Des actions en échange de certains droits

Début octobre, le chancelier George Osborne, équivalent du ministre des finances, a proposé que les salariés puissent recevoir entre 2 000 et 50 000 livres d’actions de leur entreprise en échange du renoncement à un certain nombre de droits, notamment celui de contester son licenciement. Mais aussi celui d’obtenir des horaires aménagés ou des temps de formation. Les salariées mères de famille, qui doivent actuellement informer leur employeur huit semaines avant leur date de retour de congé maternité, devraient le faire seize semaines en amont.

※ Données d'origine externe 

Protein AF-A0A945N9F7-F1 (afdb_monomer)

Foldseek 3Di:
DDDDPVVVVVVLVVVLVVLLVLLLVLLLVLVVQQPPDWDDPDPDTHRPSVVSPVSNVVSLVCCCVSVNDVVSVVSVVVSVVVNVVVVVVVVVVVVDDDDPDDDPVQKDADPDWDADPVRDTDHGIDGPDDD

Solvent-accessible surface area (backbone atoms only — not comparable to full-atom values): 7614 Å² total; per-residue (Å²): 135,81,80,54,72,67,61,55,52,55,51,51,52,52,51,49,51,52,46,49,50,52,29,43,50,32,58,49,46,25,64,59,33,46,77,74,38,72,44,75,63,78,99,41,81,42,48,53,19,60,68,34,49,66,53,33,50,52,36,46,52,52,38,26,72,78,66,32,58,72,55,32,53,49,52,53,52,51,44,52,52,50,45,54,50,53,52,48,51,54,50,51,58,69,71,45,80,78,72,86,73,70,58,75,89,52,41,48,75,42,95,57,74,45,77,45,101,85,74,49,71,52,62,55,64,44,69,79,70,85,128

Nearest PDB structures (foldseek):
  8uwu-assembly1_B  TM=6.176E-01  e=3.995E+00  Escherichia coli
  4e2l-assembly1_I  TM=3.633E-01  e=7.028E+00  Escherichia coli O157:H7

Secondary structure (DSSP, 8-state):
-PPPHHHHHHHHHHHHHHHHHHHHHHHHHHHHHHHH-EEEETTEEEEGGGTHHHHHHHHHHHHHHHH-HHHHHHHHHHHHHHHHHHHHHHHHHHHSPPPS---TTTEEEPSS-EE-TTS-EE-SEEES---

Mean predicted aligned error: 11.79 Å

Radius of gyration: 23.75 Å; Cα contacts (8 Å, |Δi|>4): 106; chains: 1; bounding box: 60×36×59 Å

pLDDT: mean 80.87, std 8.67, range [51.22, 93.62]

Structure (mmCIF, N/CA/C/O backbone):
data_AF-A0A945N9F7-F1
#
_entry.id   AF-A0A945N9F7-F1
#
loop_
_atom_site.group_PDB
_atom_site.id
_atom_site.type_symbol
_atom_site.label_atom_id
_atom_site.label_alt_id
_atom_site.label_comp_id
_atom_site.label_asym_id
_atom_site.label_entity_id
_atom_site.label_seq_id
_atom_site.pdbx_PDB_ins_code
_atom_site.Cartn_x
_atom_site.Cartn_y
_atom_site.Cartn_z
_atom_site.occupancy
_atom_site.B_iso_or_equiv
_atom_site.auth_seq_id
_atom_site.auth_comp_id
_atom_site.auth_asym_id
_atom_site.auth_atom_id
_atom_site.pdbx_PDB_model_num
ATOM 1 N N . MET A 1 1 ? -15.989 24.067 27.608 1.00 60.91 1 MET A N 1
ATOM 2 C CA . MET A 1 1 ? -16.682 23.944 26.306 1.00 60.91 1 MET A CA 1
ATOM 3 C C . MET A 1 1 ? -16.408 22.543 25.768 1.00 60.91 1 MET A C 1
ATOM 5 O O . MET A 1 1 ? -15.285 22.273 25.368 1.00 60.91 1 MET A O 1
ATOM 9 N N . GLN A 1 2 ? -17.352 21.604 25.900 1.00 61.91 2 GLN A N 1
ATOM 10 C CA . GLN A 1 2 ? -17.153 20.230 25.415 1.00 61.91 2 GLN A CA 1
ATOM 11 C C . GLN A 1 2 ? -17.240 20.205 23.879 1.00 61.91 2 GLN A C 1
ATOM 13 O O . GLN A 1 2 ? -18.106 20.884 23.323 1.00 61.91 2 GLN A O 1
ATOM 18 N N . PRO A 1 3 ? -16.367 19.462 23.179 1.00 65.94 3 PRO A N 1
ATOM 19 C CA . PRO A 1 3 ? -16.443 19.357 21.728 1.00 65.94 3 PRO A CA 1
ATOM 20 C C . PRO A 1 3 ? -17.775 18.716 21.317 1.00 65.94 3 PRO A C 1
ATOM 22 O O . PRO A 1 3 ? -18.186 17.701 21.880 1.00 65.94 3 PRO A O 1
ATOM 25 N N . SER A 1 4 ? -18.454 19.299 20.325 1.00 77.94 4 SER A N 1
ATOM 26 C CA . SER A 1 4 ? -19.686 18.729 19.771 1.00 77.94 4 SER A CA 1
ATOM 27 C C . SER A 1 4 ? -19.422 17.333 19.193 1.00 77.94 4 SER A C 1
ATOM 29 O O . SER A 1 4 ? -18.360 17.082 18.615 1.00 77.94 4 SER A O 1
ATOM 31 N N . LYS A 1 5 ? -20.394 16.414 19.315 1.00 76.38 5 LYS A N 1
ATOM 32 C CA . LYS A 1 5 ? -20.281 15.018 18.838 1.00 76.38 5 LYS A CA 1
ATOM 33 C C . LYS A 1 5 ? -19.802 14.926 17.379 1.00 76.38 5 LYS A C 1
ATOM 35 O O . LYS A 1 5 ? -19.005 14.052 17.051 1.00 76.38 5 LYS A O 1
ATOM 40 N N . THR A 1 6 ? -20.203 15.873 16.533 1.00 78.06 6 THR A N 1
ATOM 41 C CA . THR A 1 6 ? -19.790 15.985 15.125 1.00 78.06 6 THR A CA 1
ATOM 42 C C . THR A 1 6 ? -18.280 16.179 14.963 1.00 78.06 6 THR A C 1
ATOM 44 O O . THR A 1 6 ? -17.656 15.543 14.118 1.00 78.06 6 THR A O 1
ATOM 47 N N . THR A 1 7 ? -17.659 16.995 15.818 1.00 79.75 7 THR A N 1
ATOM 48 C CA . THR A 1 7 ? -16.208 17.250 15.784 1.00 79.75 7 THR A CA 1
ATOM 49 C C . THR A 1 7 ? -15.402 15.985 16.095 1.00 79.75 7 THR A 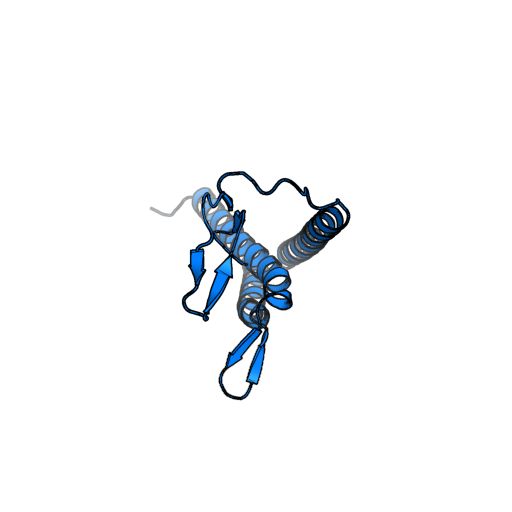C 1
ATOM 51 O O . THR A 1 7 ? -14.342 15.761 15.509 1.00 79.75 7 THR A O 1
ATOM 54 N N . LEU A 1 8 ? -15.905 15.131 16.993 1.00 80.38 8 LEU A N 1
ATOM 55 C CA . LEU A 1 8 ? -15.260 13.861 17.343 1.00 80.38 8 LEU A CA 1
ATOM 56 C C . LEU A 1 8 ? -15.339 12.839 16.200 1.00 80.38 8 LEU A C 1
ATOM 58 O O . LEU A 1 8 ? -14.358 12.142 15.942 1.00 80.38 8 LEU A O 1
ATOM 62 N N . LEU A 1 9 ? -16.468 12.782 15.487 1.00 82.12 9 LEU A N 1
ATOM 63 C CA . LEU A 1 9 ? -16.639 11.898 14.328 1.00 82.12 9 LEU A CA 1
ATOM 64 C C . LEU A 1 9 ? -15.678 12.265 13.193 1.00 82.12 9 LEU A C 1
ATOM 66 O O . LEU A 1 9 ? -14.952 11.400 12.709 1.00 82.12 9 LEU A O 1
ATOM 70 N N . ILE A 1 10 ? -15.578 13.555 12.859 1.00 83.69 10 ILE A N 1
ATOM 71 C CA . ILE A 1 10 ? -14.668 14.050 11.815 1.00 83.69 10 ILE A CA 1
ATOM 72 C C . ILE A 1 10 ? -13.206 13.704 12.139 1.00 83.69 10 ILE A C 1
ATOM 74 O O . ILE A 1 10 ? -12.439 13.327 11.256 1.00 83.69 10 ILE A O 1
ATOM 78 N N . ARG A 1 11 ? -12.791 13.822 13.408 1.00 84.31 11 ARG A N 1
ATOM 79 C CA . ARG A 1 11 ? -11.426 13.460 13.827 1.00 84.31 11 ARG A CA 1
ATOM 80 C C . ARG A 1 11 ? -11.163 11.963 13.674 1.00 84.31 11 ARG A C 1
ATOM 82 O O . ARG A 1 11 ? -10.102 11.598 13.176 1.00 84.31 11 ARG A O 1
ATOM 89 N N . ARG A 1 12 ? -12.123 11.111 14.049 1.00 84.44 12 ARG A N 1
ATOM 90 C CA . ARG A 1 12 ? -12.023 9.655 13.850 1.00 84.44 12 ARG A CA 1
ATOM 91 C C . ARG A 1 12 ? -11.930 9.298 12.370 1.00 84.44 12 ARG A C 1
ATOM 93 O O . ARG A 1 12 ? -11.082 8.503 12.000 1.00 84.44 12 ARG A O 1
ATOM 100 N N . GLU A 1 13 ? -12.728 9.911 11.505 1.00 85.88 13 GLU A N 1
ATOM 101 C CA . GLU A 1 13 ? -12.643 9.644 10.063 1.00 85.88 13 GLU A CA 1
ATOM 102 C C . GLU A 1 13 ? -11.305 10.074 9.457 1.00 85.88 13 GLU A C 1
ATOM 104 O O . GLU A 1 13 ? -10.738 9.337 8.654 1.00 85.88 13 GLU A O 1
ATOM 109 N N . ARG A 1 14 ? -10.738 11.211 9.881 1.00 87.19 14 ARG A N 1
ATOM 110 C CA . ARG A 1 14 ? -9.391 11.610 9.439 1.00 87.19 14 ARG A CA 1
ATOM 111 C C . ARG A 1 14 ? -8.326 10.611 9.870 1.00 87.19 14 ARG A C 1
ATOM 113 O O . ARG A 1 14 ? -7.492 10.235 9.056 1.00 87.19 14 ARG A O 1
ATOM 120 N N . VAL A 1 15 ? -8.355 10.170 11.129 1.00 86.44 15 VAL A N 1
ATOM 121 C CA . VAL A 1 15 ? -7.404 9.164 11.627 1.00 86.44 15 VAL A CA 1
ATOM 122 C C . VAL A 1 15 ? -7.578 7.847 10.871 1.00 86.44 15 VAL A C 1
ATOM 124 O O . VAL A 1 15 ? -6.584 7.243 10.483 1.00 86.44 15 VAL A O 1
ATOM 127 N N . PHE A 1 16 ? -8.818 7.436 10.593 1.00 87.25 16 PHE A N 1
ATOM 128 C CA . PHE A 1 16 ? -9.104 6.266 9.765 1.00 87.25 16 PHE A CA 1
ATOM 129 C C . PHE A 1 16 ? -8.495 6.388 8.367 1.00 87.25 16 PHE A C 1
ATOM 131 O O . PHE A 1 16 ? -7.846 5.452 7.912 1.00 87.25 16 PHE A O 1
ATOM 138 N N . LEU A 1 17 ? -8.678 7.530 7.698 1.00 87.44 17 LEU A N 1
ATOM 139 C CA . LEU A 1 17 ? -8.137 7.779 6.361 1.00 87.44 17 LEU A CA 1
ATOM 140 C C . LEU A 1 17 ? -6.607 7.762 6.350 1.00 87.44 17 LEU A C 1
ATOM 142 O O . LEU A 1 17 ? -6.019 7.135 5.475 1.00 87.44 17 LEU A O 1
ATOM 146 N N . ILE A 1 18 ? -5.967 8.396 7.336 1.00 90.44 18 ILE A N 1
ATOM 147 C CA . ILE A 1 18 ? -4.503 8.409 7.464 1.00 90.44 18 ILE A CA 1
ATOM 148 C C . ILE A 1 18 ? -3.978 6.987 7.680 1.00 90.44 18 ILE A C 1
ATOM 150 O O . ILE A 1 18 ? -3.084 6.547 6.964 1.00 90.44 18 ILE A O 1
ATOM 154 N N . LEU A 1 19 ? -4.563 6.247 8.625 1.00 87.50 19 LEU A N 1
ATOM 155 C CA . LEU A 1 19 ? -4.133 4.889 8.951 1.00 87.50 19 LEU A CA 1
ATOM 156 C C . LEU A 1 19 ? -4.370 3.922 7.781 1.00 87.50 19 LEU A C 1
ATOM 158 O O . LEU A 1 19 ? -3.513 3.100 7.471 1.00 87.50 19 LEU A O 1
ATOM 162 N N . SER A 1 20 ? -5.498 4.077 7.083 1.00 87.31 20 SER A N 1
ATOM 163 C CA . SER A 1 20 ? -5.818 3.320 5.869 1.00 87.31 20 SER A CA 1
ATOM 164 C C . SER A 1 20 ? -4.848 3.634 4.732 1.00 87.31 20 SER A C 1
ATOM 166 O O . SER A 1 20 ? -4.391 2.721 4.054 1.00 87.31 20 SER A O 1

Vivement critiqué par le monde syndical, ce dispositif (employee owner scheme) a également été vilipendé par les experts qui en ont énuméré les lacunes. « Refuser à une mère la possibilité de travailler en horaires flexibles est potentiellement une discrimination indirecte », explique Julie Calleux.

« On voit mal certaines entreprises, et en particulier les sociétés familiales dans la City, accepter de donner des actions à leurs salariés », fait observer Richard Fox.

Le glissement du statut de salariés à celui d’actionnaires pourrait aussi causer quelques difficultés. « Le droit des actionnaires est beaucoup plus important que celui des salariés, et suppose que l’on établisse un pacte d’actionnaires, beaucoup plus onéreux qu’un simple contrat de travail », ajoute-t-elle. L’association de représentation des avocats spécialisés en droit du travail (ELA) s’est fendue d’un rapport de 30 pages sur cette proposition.

Reste à savoir quelles dispositions seront écoutées par le gouvernement.